| Given information |
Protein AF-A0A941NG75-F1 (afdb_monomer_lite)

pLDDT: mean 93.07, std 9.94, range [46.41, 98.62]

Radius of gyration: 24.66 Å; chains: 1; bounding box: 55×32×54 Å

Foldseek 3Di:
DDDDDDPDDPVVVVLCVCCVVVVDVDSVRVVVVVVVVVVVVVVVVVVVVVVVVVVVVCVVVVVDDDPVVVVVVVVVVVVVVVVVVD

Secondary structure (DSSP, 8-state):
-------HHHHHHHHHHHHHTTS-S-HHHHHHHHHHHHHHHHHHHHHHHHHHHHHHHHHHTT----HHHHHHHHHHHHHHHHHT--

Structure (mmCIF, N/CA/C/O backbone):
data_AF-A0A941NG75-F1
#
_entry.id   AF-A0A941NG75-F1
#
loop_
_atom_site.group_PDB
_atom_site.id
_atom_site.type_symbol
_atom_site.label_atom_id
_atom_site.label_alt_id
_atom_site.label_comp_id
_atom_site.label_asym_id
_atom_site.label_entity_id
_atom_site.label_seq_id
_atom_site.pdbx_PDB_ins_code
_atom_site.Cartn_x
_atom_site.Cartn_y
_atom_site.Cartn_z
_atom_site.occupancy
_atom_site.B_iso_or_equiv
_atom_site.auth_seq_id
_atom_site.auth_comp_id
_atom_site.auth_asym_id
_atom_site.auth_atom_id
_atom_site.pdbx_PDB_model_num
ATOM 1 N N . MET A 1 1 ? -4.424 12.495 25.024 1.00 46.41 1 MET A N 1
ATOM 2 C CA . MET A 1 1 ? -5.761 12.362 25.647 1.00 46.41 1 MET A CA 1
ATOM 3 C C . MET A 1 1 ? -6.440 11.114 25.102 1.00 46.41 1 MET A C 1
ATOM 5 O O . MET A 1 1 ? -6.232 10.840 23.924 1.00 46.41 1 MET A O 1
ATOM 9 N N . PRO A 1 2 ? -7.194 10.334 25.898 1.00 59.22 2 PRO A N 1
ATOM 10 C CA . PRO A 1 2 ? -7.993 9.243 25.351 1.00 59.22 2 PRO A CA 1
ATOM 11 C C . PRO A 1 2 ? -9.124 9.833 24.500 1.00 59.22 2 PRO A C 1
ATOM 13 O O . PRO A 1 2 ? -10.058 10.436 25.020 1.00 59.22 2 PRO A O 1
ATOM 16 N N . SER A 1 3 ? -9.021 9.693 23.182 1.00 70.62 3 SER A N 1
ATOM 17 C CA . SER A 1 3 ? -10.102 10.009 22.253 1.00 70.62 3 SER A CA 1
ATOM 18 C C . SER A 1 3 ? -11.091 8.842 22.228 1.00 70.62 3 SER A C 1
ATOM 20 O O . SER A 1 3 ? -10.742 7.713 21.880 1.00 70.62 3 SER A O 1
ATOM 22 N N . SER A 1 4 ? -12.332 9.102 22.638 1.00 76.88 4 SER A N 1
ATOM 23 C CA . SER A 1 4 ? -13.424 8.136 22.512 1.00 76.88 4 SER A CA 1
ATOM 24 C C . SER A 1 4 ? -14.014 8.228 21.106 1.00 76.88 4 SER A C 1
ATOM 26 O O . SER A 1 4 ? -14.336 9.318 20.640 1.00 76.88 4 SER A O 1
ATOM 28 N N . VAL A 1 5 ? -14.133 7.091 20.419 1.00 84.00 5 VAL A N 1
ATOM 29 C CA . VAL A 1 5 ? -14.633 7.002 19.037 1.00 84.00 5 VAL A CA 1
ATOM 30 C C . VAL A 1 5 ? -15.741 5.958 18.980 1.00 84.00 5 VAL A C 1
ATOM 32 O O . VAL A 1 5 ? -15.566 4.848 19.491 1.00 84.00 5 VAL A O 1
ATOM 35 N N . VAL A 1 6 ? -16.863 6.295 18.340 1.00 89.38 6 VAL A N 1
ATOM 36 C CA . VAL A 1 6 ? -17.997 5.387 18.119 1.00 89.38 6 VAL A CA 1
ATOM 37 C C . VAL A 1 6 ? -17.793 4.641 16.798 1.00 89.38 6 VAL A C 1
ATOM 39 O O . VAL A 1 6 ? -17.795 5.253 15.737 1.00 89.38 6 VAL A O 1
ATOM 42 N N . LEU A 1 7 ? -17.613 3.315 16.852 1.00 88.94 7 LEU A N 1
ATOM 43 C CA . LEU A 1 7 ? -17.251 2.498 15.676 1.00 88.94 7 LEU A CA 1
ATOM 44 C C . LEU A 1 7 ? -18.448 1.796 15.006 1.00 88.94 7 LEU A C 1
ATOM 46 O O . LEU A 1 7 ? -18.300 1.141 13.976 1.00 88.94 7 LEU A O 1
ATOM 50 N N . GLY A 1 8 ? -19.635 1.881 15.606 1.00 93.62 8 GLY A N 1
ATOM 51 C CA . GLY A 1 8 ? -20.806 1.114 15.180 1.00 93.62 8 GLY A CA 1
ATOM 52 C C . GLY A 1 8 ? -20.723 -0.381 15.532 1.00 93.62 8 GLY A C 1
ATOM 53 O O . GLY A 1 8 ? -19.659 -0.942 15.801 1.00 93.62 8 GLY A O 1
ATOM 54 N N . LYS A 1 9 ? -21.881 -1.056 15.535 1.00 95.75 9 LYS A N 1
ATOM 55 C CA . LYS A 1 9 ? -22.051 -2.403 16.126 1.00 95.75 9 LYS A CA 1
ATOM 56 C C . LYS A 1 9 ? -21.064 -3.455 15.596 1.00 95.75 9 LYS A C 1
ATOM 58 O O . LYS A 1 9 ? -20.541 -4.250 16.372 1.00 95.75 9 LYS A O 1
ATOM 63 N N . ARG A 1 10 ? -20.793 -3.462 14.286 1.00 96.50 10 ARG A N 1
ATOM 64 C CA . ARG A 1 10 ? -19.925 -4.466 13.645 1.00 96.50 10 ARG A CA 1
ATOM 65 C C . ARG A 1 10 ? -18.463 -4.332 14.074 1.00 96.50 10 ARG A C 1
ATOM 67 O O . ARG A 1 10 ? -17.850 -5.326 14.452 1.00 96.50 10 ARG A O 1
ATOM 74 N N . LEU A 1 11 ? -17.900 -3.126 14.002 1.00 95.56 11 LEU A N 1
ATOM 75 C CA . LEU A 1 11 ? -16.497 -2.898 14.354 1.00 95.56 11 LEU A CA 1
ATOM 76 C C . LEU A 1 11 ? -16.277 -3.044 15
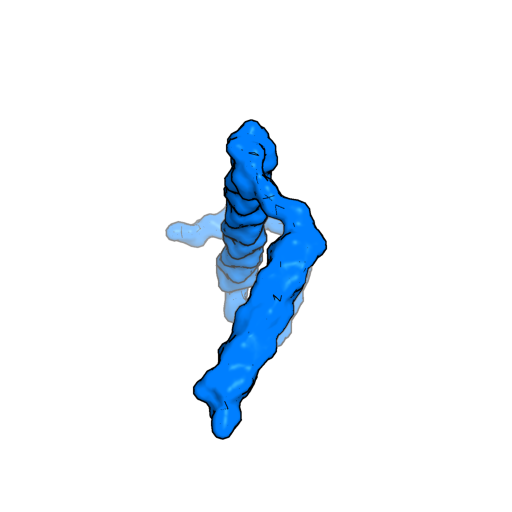.861 1.00 95.56 11 LEU A C 1
ATOM 78 O O . LEU A 1 11 ? -15.284 -3.643 16.262 1.00 95.56 11 LEU A O 1
ATOM 82 N N . GLU A 1 12 ? -17.238 -2.613 16.684 1.00 95.88 12 GLU A N 1
ATOM 83 C CA . GLU A 1 12 ? -17.243 -2.888 18.125 1.00 95.88 12 GLU A CA 1
ATOM 84 C C . GLU A 1 12 ? -17.126 -4.383 18.436 1.00 95.88 12 GLU A C 1
ATOM 86 O O . GLU A 1 12 ? -16.290 -4.793 19.243 1.00 95.88 12 GLU A O 1
ATOM 91 N N . ALA A 1 13 ? -17.934 -5.217 17.772 1.00 96.94 13 ALA A N 1
ATOM 92 C CA . ALA A 1 13 ? -17.890 -6.665 17.953 1.00 96.94 13 ALA A CA 1
ATOM 93 C C . ALA A 1 13 ? -16.532 -7.255 17.539 1.00 96.94 13 ALA A C 1
ATOM 95 O O . ALA A 1 13 ? -15.982 -8.099 18.249 1.00 
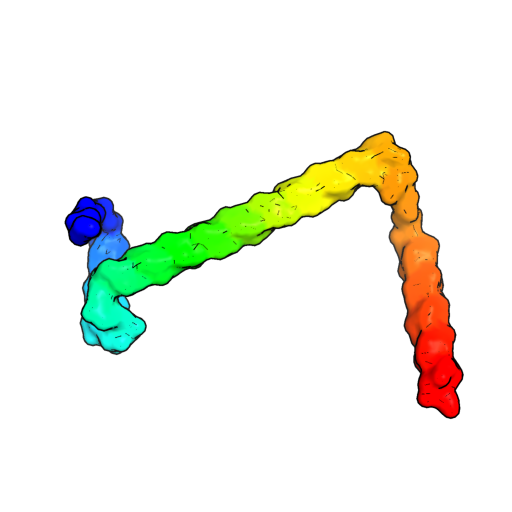96.94 13 ALA A O 1
ATOM 96 N N . THR A 1 14 ? -15.958 -6.783 16.428 1.00 96.50 14 THR A N 1
ATOM 97 C CA . THR A 1 14 ? -14.625 -7.204 15.975 1.00 96.50 14 THR A CA 1
ATOM 98 C C . THR A 1 14 ? -13.542 -6.829 16.983 1.00 96.50 14 THR A C 1
ATOM 100 O O . THR A 1 14 ? -12.756 -7.692 17.368 1.00 96.50 14 THR A O 1
ATOM 103 N N . VAL A 1 15 ? -13.520 -5.580 17.458 1.00 96.38 15 VAL A N 1
ATOM 104 C CA . VAL A 1 15 ? -12.548 -5.108 18.457 1.00 96.38 15 VAL A CA 1
ATOM 105 C C . VAL A 1 15 ? -12.654 -5.935 19.736 1.00 96.38 15 VAL A C 1
ATOM 107 O O . VAL A 1 15 ? -11.644 -6.456 20.207 1.00 96.38 15 VAL A O 1
ATOM 110 N N . LYS A 1 16 ? -13.872 -6.127 20.265 1.00 96.25 16 LYS A N 1
ATOM 111 C CA . LYS A 1 16 ? -14.102 -6.953 21.461 1.00 96.25 16 LYS A CA 1
ATOM 112 C C . LYS A 1 16 ? -13.593 -8.379 21.269 1.00 96.25 16 LYS A C 1
ATOM 114 O O . LYS A 1 16 ? -12.903 -8.893 22.140 1.00 96.25 16 LYS A O 1
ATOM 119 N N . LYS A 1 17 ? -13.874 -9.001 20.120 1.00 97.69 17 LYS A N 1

| What the task asks |
With the line holding "ATOM 96 N N" as the first and the line holding "ATOM 103 N N" as the last, please transcribe exactly the lines of the material above in that range and nothing else.

| Reply |
ATOM 96 N N . THR A 1 14 ? -15.958 -6.783 16.428 1.00 96.50 14 THR A N 1
ATOM 97 C CA . THR A 1 14 ? -14.625 -7.204 15.975 1.00 96.50 14 THR A CA 1
ATOM 98 C C . THR A 1 14 ? -13.542 -6.829 16.983 1.00 96.50 14 THR A C 1
ATOM 100 O O . THR A 1 14 ? -12.756 -7.692 17.368 1.00 96.50 14 THR A O 1
ATOM 103 N N . VAL A 1 15 ? -13.520 -5.580 17.458 1.00 96.38 15 VAL A N 1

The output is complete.